The memory requirement in our protocol at the central coordinator is $s$ machine words, and the time requirement is $O\left(\frac{k\log n/s}{\log(1+k/s)}\right)$ . The former is the same as that in the protocol of [9], while the latter improves their $O((k+s)\log n)$ time requirement. The remote sites in our scheme store a single machine word and use constant time per stream update, which is clearly optimal.

Our result leads to a significant improvement in the message complexity in the case when $k$ is large. For example, for the basic problem of maintaining a single random sample from the union of distributed streams ( $s=1$ ), our algorithm leads to a factor of $O(\log k)$ decrease in the number of messages sent in the system over the algorithm in [9].

Our algorithm is simple, and only requires the central coordinator to communicate with a site if the site initiates the communication. This is useful in a setting where a site may go offline, since it does not require the ability of a site to receive broadcast messages.

Lower Bound: We also show that for any constant $q>0$ , any correct protocol must send $\Omega\left(\frac{k\log(n/s)}{\log(1+(k/s))}\right)$ messages with probability at least $1-q$ . This also yields a bound of $\Omega\left(\frac{k\log(n/s)}{\log(1+(k/s))}\right)$ on the expected message complexity of any correct protocol, showing the expected number of messages sent by our algorithm is optimal, upto constant factors.

In addition to being quantitatively stronger than the lower bound of [9], our lower bound is also qualitatively stronger, because the lower bound in [9] is on the expected number of messages transmitted in a correct protocol. However, this does not rule out the possibility that with large probability, much fewer messages are sent in the optimal protocol. In contrast, we lower bound the number of messages that must be transmitted in any protocol $99\%$ of the time. Since the time complexity of the central coordinator is at least the number of messages received, the time complexity of our protocol is also optimal.

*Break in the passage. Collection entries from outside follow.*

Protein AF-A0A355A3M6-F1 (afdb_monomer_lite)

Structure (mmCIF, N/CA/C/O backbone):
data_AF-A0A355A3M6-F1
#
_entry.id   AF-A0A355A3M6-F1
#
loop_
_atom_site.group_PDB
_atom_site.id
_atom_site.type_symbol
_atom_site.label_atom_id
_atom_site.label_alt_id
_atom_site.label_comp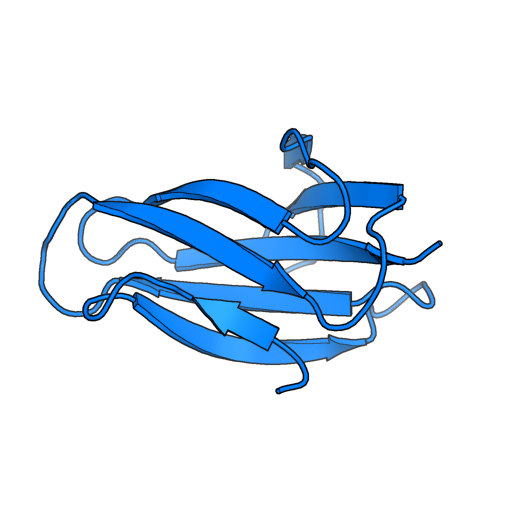_id
_atom_site.label_asym_id
_atom_site.label_entity_id
_atom_site.label_seq_i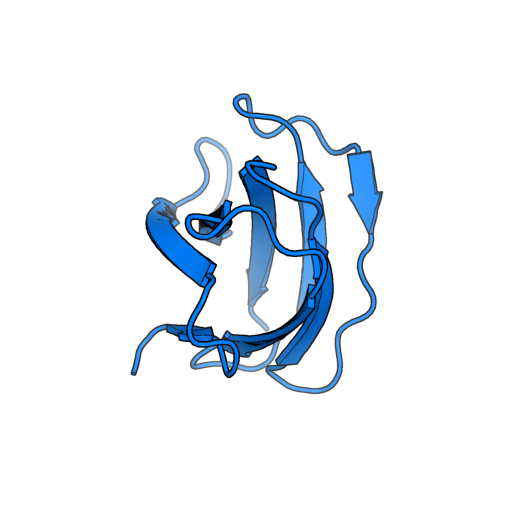d
_atom_site.pdbx_PDB_ins_code
_atom_site.Cartn_x
_atom_site.Cartn_y
_atom_site.Cartn_z
_atom_site.occupancy
_atom_site.B_iso_or_equiv
_atom_site.auth_seq_id
_atom_site.auth_comp_id
_atom_site.auth_asym_id
_atom_site.auth_atom_id
_atom_site.pdbx_PDB_model_num
ATOM 1 N N . SER A 1 1 ? -14.135 -7.957 -0.305 1.00 73.31 1 SER A N 1
ATOM 2 C CA . SER A 1 1 ? -12.707 -8.198 -0.015 1.00 73.31 1 SER A CA 1
ATOM 3 C C . SER A 1 1 ? -12.298 -7.395 1.203 1.00 73.31 1 SER A C 1
ATOM 5 O O . SER A 1 1 ? -12.934 -6.381 1.452 1.00 73.31 1 SER A O 1
ATOM 7 N N . PHE A 1 2 ? -11.296 -7.838 1.968 1.00 93.00 2 PHE A N 1
ATOM 8 C CA . PHE A 1 2 ? -10.768 -7.050 3.095 1.00 93.00 2 PHE A CA 1
ATOM 9 C C . PHE A 1 2 ? -9.934 -5.855 2.604 1.00 93.00 2 PHE A C 1
ATOM 11 O O . PHE A 1 2 ? -10.050 -4.746 3.112 1.00 93.00 2 PHE A O 1
ATOM 18 N N . ILE A 1 3 ? -9.131 -6.076 1.565 1.00 97.38 3 ILE A N 1
ATOM 19 C CA . ILE A 1 3 ? -8.363 -5.045 0.871 1.00 97.38 3 ILE A CA 1
ATOM 20 C C . ILE A 1 3 ? -8.131 -5.481 -0.581 1.00 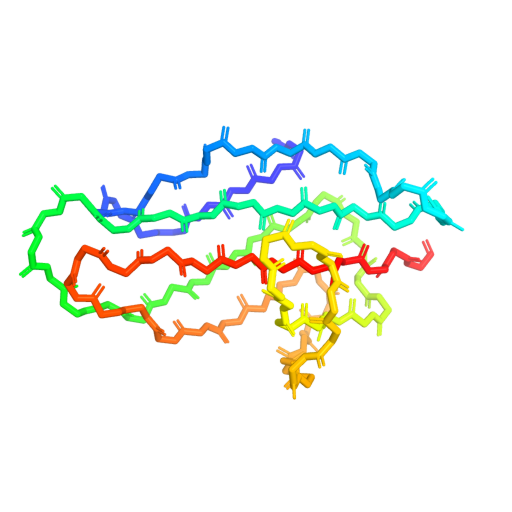97.38 3 ILE A C 1
ATOM 22 O O . ILE A 1 3 ? -8.097 -6.684 -0.859 1.00 97.38 3 ILE A O 1
ATOM 26 N N . SER A 1 4 ? -8.020 -4.534 -1.509 1.00 97.88 4 SER A N 1
ATOM 27 C CA . SER A 1 4 ? -7.727 -4.799 -2.924 1.00 97.88 4 SER A CA 1
ATOM 28 C C . SER A 1 4 ? -6.969 -3.647 -3.579 1.00 97.88 4 SER A C 1
ATOM 30 O O . SER A 1 4 ? -7.089 -2.508 -3.143 1.00 97.88 4 SER A O 1
ATOM 32 N N . SER A 1 5 ? -6.238 -3.956 -4.647 1.00 97.38 5 SER A N 1
ATOM 33 C CA . SER A 1 5 ? -5.589 -3.005 -5.558 1.00 97.38 5 SER A CA 1
ATOM 34 C C . SER A 1 5 ? -6.268 -3.095 -6.926 1.00 97.38 5 SER A C 1
ATOM 36 O O . SER A 1 5 ? -6.675 -4.187 -7.333 1.00 97.38 5 SER A O 1
ATOM 38 N N . ASP A 1 6 ? -6.387 -1.977 -7.633 1.00 98.12 6 ASP A N 1
ATOM 39 C CA . ASP A 1 6 ? -6.865 -1.919 -9.021 1.00 98.12 6 ASP A CA 1
ATOM 40 C C . ASP A 1 6 ? -5.772 -2.249 -10.058 1.00 98.12 6 ASP A C 1
ATOM 42 O O . ASP A 1 6 ? -6.043 -2.398 -11.251 1.00 98.12 6 ASP A O 1
ATOM 46 N N . CYS A 1 7 ? -4.527 -2.397 -9.603 1.00 97.06 7 CYS A N 1
ATOM 47 C CA . CYS A 1 7 ? -3.357 -2.491 -10.458 1.00 97.06 7 CYS A CA 1
ATOM 48 C C . CYS A 1 7 ? -2.827 -3.931 -10.543 1.00 97.06 7 CYS A C 1
ATOM 50 O O . CYS A 1 7 ? -2.315 -4.484 -9.569 1.00 97.06 7 CYS A O 1
ATOM 52 N N . GLY A 1 8 ? -2.907 -4.541 -11.730 1.00 96.81 8 GLY A N 1
ATOM 53 C CA . GLY A 1 8 ? -2.551 -5.953 -11.939 1.00 96.81 8 GLY A CA 1
ATOM 54 C C . GLY A 1 8 ? -1.060 -6.288 -11.799 1.00 96.81 8 GLY A C 1
ATOM 55 O O . GLY A 1 8 ? -0.717 -7.462 -11.676 1.00 96.81 8 GLY A O 1
ATOM 56 N N . ASN A 1 9 ? -0.165 -5.291 -11.814 1.00 97.19 9 ASN A N 1
ATOM 57 C CA . ASN A 1 9 ? 1.269 -5.497 -11.578 1.00 97.19 9 ASN A CA 1
ATOM 58 C C . ASN A 1 9 ? 1.712 -5.297 -10.125 1.00 97.19 9 ASN A C 1
ATOM 60 O O . ASN A 1 9 ? 2.912 -5.236 -9.852 1.00 97.19 9 ASN A O 1
ATOM 64 N N . VAL A 1 10 ? 0.746 -5.213 -9.215 1.00 98.25 10 VAL A N 1
ATOM 65 C CA . VAL A 1 10 ? 0.960 -4.911 -7.810 1.00 98.25 10 VAL A CA 1
ATOM 66 C C . VAL A 1 10 ? 0.363 -6.016 -6.956 1.00 98.25 10 VAL A C 1
ATOM 68 O O . VAL A 1 10 ? -0.797 -6.392 -7.120 1.00 98.25 10 VAL A O 1
ATOM 71 N N . VAL A 1 11 ? 1.164 -6.533 -6.031 1.00 98.06 11 VAL A N 1
ATOM 72 C CA . VAL A 1 11 ? 0.777 -7.624 -5.137 1.00 98.06 11 VAL A CA 1
ATOM 73 C C . VAL A 1 11 ? 0.677 -7.087 -3.718 1.00 98.06 11 VAL A C 1
ATOM 75 O O . VAL A 1 11 ? 1.625 -6.492 -3.207 1.00 98.06 11 VAL A O 1
ATOM 78 N N . ILE A 1 12 ? -0.472 -7.315 -3.078 1.00 98.06 12 ILE A N 1
ATOM 79 C CA . ILE A 1 12 ? -0.628 -7.131 -1.633 1.00 98.06 12 ILE A CA 1
ATOM 80 C C . ILE A 1 12 ? -0.037 -8.372 -0.966 1.00 98.06 12 ILE A C 1
ATOM 82 O O . ILE A 1 12 ? -0.593 -9.462 -1.076 1.00 98.06 12 ILE A O 1
ATOM 86 N N . ASP A 1 13 ? 1.111 -8.194 -0.326 1.00 97.12 13 ASP A N 1
ATOM 87 C CA . ASP A 1 13 ? 1.917 -9.266 0.255 1.00 97.12 13 ASP A CA 1
ATOM 88 C C . ASP A 1 13 ? 1.506 -9.578 1.694 1.00 97.12 13 ASP A C 1
ATOM 90 O O . ASP A 1 13 ? 1.255 -10.726 2.052 1.00 97.12 13 ASP A O 1
ATOM 94 N N . THR A 1 14 ? 1.395 -8.536 2.518 1.00 96.69 14 THR A N 1
ATOM 95 C CA . THR A 1 14 ? 1.124 -8.675 3.949 1.00 96.69 14 THR A CA 1
ATOM 96 C C . THR A 1 14 ? -0.039 -7.781 4.344 1.00 96.69 14 THR A C 1
ATOM 98 O O . THR A 1 14 ? -0.076 -6.610 3.972 1.00 96.69 14 THR A O 1
ATOM 101 N N . VAL A 1 15 ? -0.955 -8.324 5.144 1.00 97.75 15 VAL A N 1
ATOM 102 C CA . VAL A 1 15 ? -1.995 -7.576 5.856 1.00 97.75 15 VAL A CA 1
ATOM 103 C C . VAL A 1 15 ? -1.996 -8.067 7.297 1.00 97.75 15 VAL A C 1
ATOM 105 O O . VAL A 1 15 ? -2.344 -9.219 7.556 1.00 97.75 15 VAL A O 1
ATOM 108 N N . LYS A 1 16 ? -1.570 -7.220 8.234 1.00 97.56 16 LYS A N 1
ATOM 109 C CA . LYS A 1 16 ? -1.493 -7.558 9.662 1.00 97.56 16 LYS A CA 1
ATOM 110 C C . LYS A 1 16 ? -1.936 -6.386 10.527 1.00 97.56 16 LYS A C 1
ATOM 112 O O . LYS A 1 16 ? -2.048 -5.264 10.047 1.00 97.56 16 LYS A O 1
ATOM 117 N N . LYS A 1 17 ? -2.154 -6.646 11.811 1.00 97.62 17 LYS A N 1
ATOM 118 C CA . LYS A 1 17 ? -2.274 -5.588 12.816 1.00 97.62 17 LYS A CA 1
ATOM 119 C C . LYS A 1 17 ? -0.902 -4.933 13.053 1.00 97.62 17 LYS A C 1
ATOM 121 O O . LYS A 1 17 ? 0.120 -5.629 12.984 1.00 97.62 17 LYS A O 1
ATOM 126 N N . ALA A 1 18 ? -0.888 -3.628 13.302 1.00 97.75 18 ALA A N 1
ATOM 127 C CA . ALA A 1 18 ? 0.286 -2.910 13.792 1.00 97.75 18 ALA A CA 1
ATOM 128 C C . ALA A 1 18 ? 0.762 -3.500 15.127 1.00 97.75 18 ALA A C 1
ATOM 130 O O . ALA A 1 18 ? -0.009 -4.150 15.839 1.00 97.75 18 ALA A O 1
ATOM 131 N N . GLU A 1 19 ? 2.042 -3.320 15.443 1.00 94.31 19 GLU A N 1
ATOM 132 C CA . GLU A 1 19 ? 2.620 -3.904 16.663 1.00 94.31 19 GLU A CA 1
ATOM 133 C C . GLU A 1 19 ? 2.096 -3.215 17.928 1.00 94.31 19 GLU A C 1
ATOM 135 O O . GLU A 1 19 ? 1.715 -3.889 18.888 1.00 94.31 19 GLU A O 1
ATOM 140 N N . ASP A 1 20 ? 1.968 -1.889 17.873 1.00 93.75 20 ASP A N 1
ATOM 141 C CA . ASP A 1 20 ? 1.668 -1.051 19.038 1.00 93.75 20 ASP A CA 1
ATOM 142 C C . ASP A 1 20 ? 0.273 -0.397 18.996 1.00 93.75 20 ASP A C 1
ATOM 144 O O . ASP A 1 20 ? -0.065 0.420 19.856 1.00 93.75 20 ASP A O 1
ATOM 148 N N . SER A 1 21 ? -0.565 -0.725 18.005 1.00 95.38 21 SER A N 1
ATOM 149 C CA . SER A 1 21 ? -1.904 -0.136 17.856 1.00 95.38 21 SER A CA 1
ATOM 150 C C . SER A 1 21 ? -2.916 -1.075 17.190 1.00 95.38 21 SER A C 1
ATOM 152 O O . SER A 1 21 ? -2.590 -2.181 16.764 1.00 95.38 21 SER A O 1
ATOM 154 N N . ASP A 1 22 ? -4.178 -0.638 17.110 1.00 95.81 22 ASP A N 1
ATOM 155 C CA . ASP A 1 22 ? -5.248 -1.325 16.369 1.00 95.81 22 ASP A CA 1
ATOM 156 C C . ASP A 1 22 ? -5.244 -1.035 14.856 1.00 95.81 22 ASP A C 1
ATOM 158 O O . ASP A 1 22 ? -6.133 -1.491 14.133 1.00 95.81 22 ASP A O 1
ATOM 162 N N . ASP A 1 23 ? -4.232 -0.317 14.369 1.00 97.62 23 ASP A N 1
ATOM 163 C CA . ASP A 1 23 ? -4.097 0.018 12.954 1.00 97.62 23 ASP A CA 1
ATOM 164 C C . ASP A 1 23 ? -3.718 -1.215 12.124 1.00 97.62 23 ASP A C 1
ATOM 166 O O . ASP A 1 23 ? -3.224 -2.227 12.633 1.00 97.62 23 ASP A O 1
ATOM 170 N N . ILE A 1 24 ? -3.941 -1.135 10.814 1.00 98.19 24 ILE A N 1
ATOM 171 C CA . ILE A 1 24 ? -3.601 -2.207 9.878 1.00 98.19 24 ILE A CA 1
ATOM 172 C C . ILE A 1 24 ? -2.352 -1.835 9.091 1.00 98.19 24 ILE A C 1
ATOM 174 O O . ILE A 1 24 ? -2.290 -0.781 8.469 1.00 98.19 24 ILE A O 1
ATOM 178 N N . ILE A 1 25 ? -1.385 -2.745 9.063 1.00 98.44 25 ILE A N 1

Sampling With Replacement. We also show how to modify our protocol to obtain a random sample of $s$ items from $k$ distributed streams with replacement. Here we achieve a protocol with $O\left(\left(\frac{k}{\log(2+(k/(s\log s)))}+s\log s\right)\log n\right)$ messages, improving the $O((k+s\log s)\log n)$ -message protocol of [9]. We obtain the same improvement in the time complexity of the central coordinator.

Heavy-Hitters. As a corollary, we obtain a protocol for estimating the heavy hitters in distributed streams with the best known message complexity. In this problem we would like to find a set $H$ of items so that if an element $e$ occurs at least an $\varepsilon$ fraction of times in the union of the streams, then $e\in H$ , and if $e$ occurs less than an $\varepsilon/2$ fraction of times in union of the streams, then $e\notin H$ . It is known that $O(\varepsilon^{-2}\log n)$ random samples suffice to estimate the set of heavy hitters with high probability, and the previous best algorithm [9] was obtained by plugging $s=O(\varepsilon^{-2}\log n)$ into a protocol for distributed sampling. We thus improve the message complexity from $O((k+\varepsilon^{-2}\log n)\log n)$ to $O\left(\frac{k\log(\varepsilon n)}{\log(\varepsilon k)}+\varepsilon^{-2}\log(\varepsilon n)\log n\right)$ . This can be significant when $k$ is large compared to $1/\varepsilon$ .

1.2 Related Work

In addition to work discussed above, other research in the continuous distributed streaming model includes estimating frequency moments and counting the number of distinct elements [7, 8], and estimating the entropy [2]. The reservoir sampling technique has been used extensively in large scale data mining applications, see for example [10, 16, 1]. Stream sampling under sliding windows has been considered in [6, 3]. Deterministic algorithms for heavy-hitters over distributed streams, and corresponding lower bounds were considered in [21].

Stream sampling under sliding windows over distributed streams has been considered in [9]. Their algorithm for sliding windows is already optimal upto lower-order additive terms (see Theorems 4.1 and 4.2 in [9]). Hence our improved results for the non-sliding window case do not translate into an improvement for the case of sliding windows.

A related model of distributed streams was considered in [11, 12]. In this model, the coordinator was not required to continuously maintain an estimate of the required aggregate, but when the query was posed to the coordinator, the sites would be contacted and the query result would be constructed. In their model, the coordinator could be said to be “reactive”, whereas in the model considered in this paper, the coordinator is “pro-active”.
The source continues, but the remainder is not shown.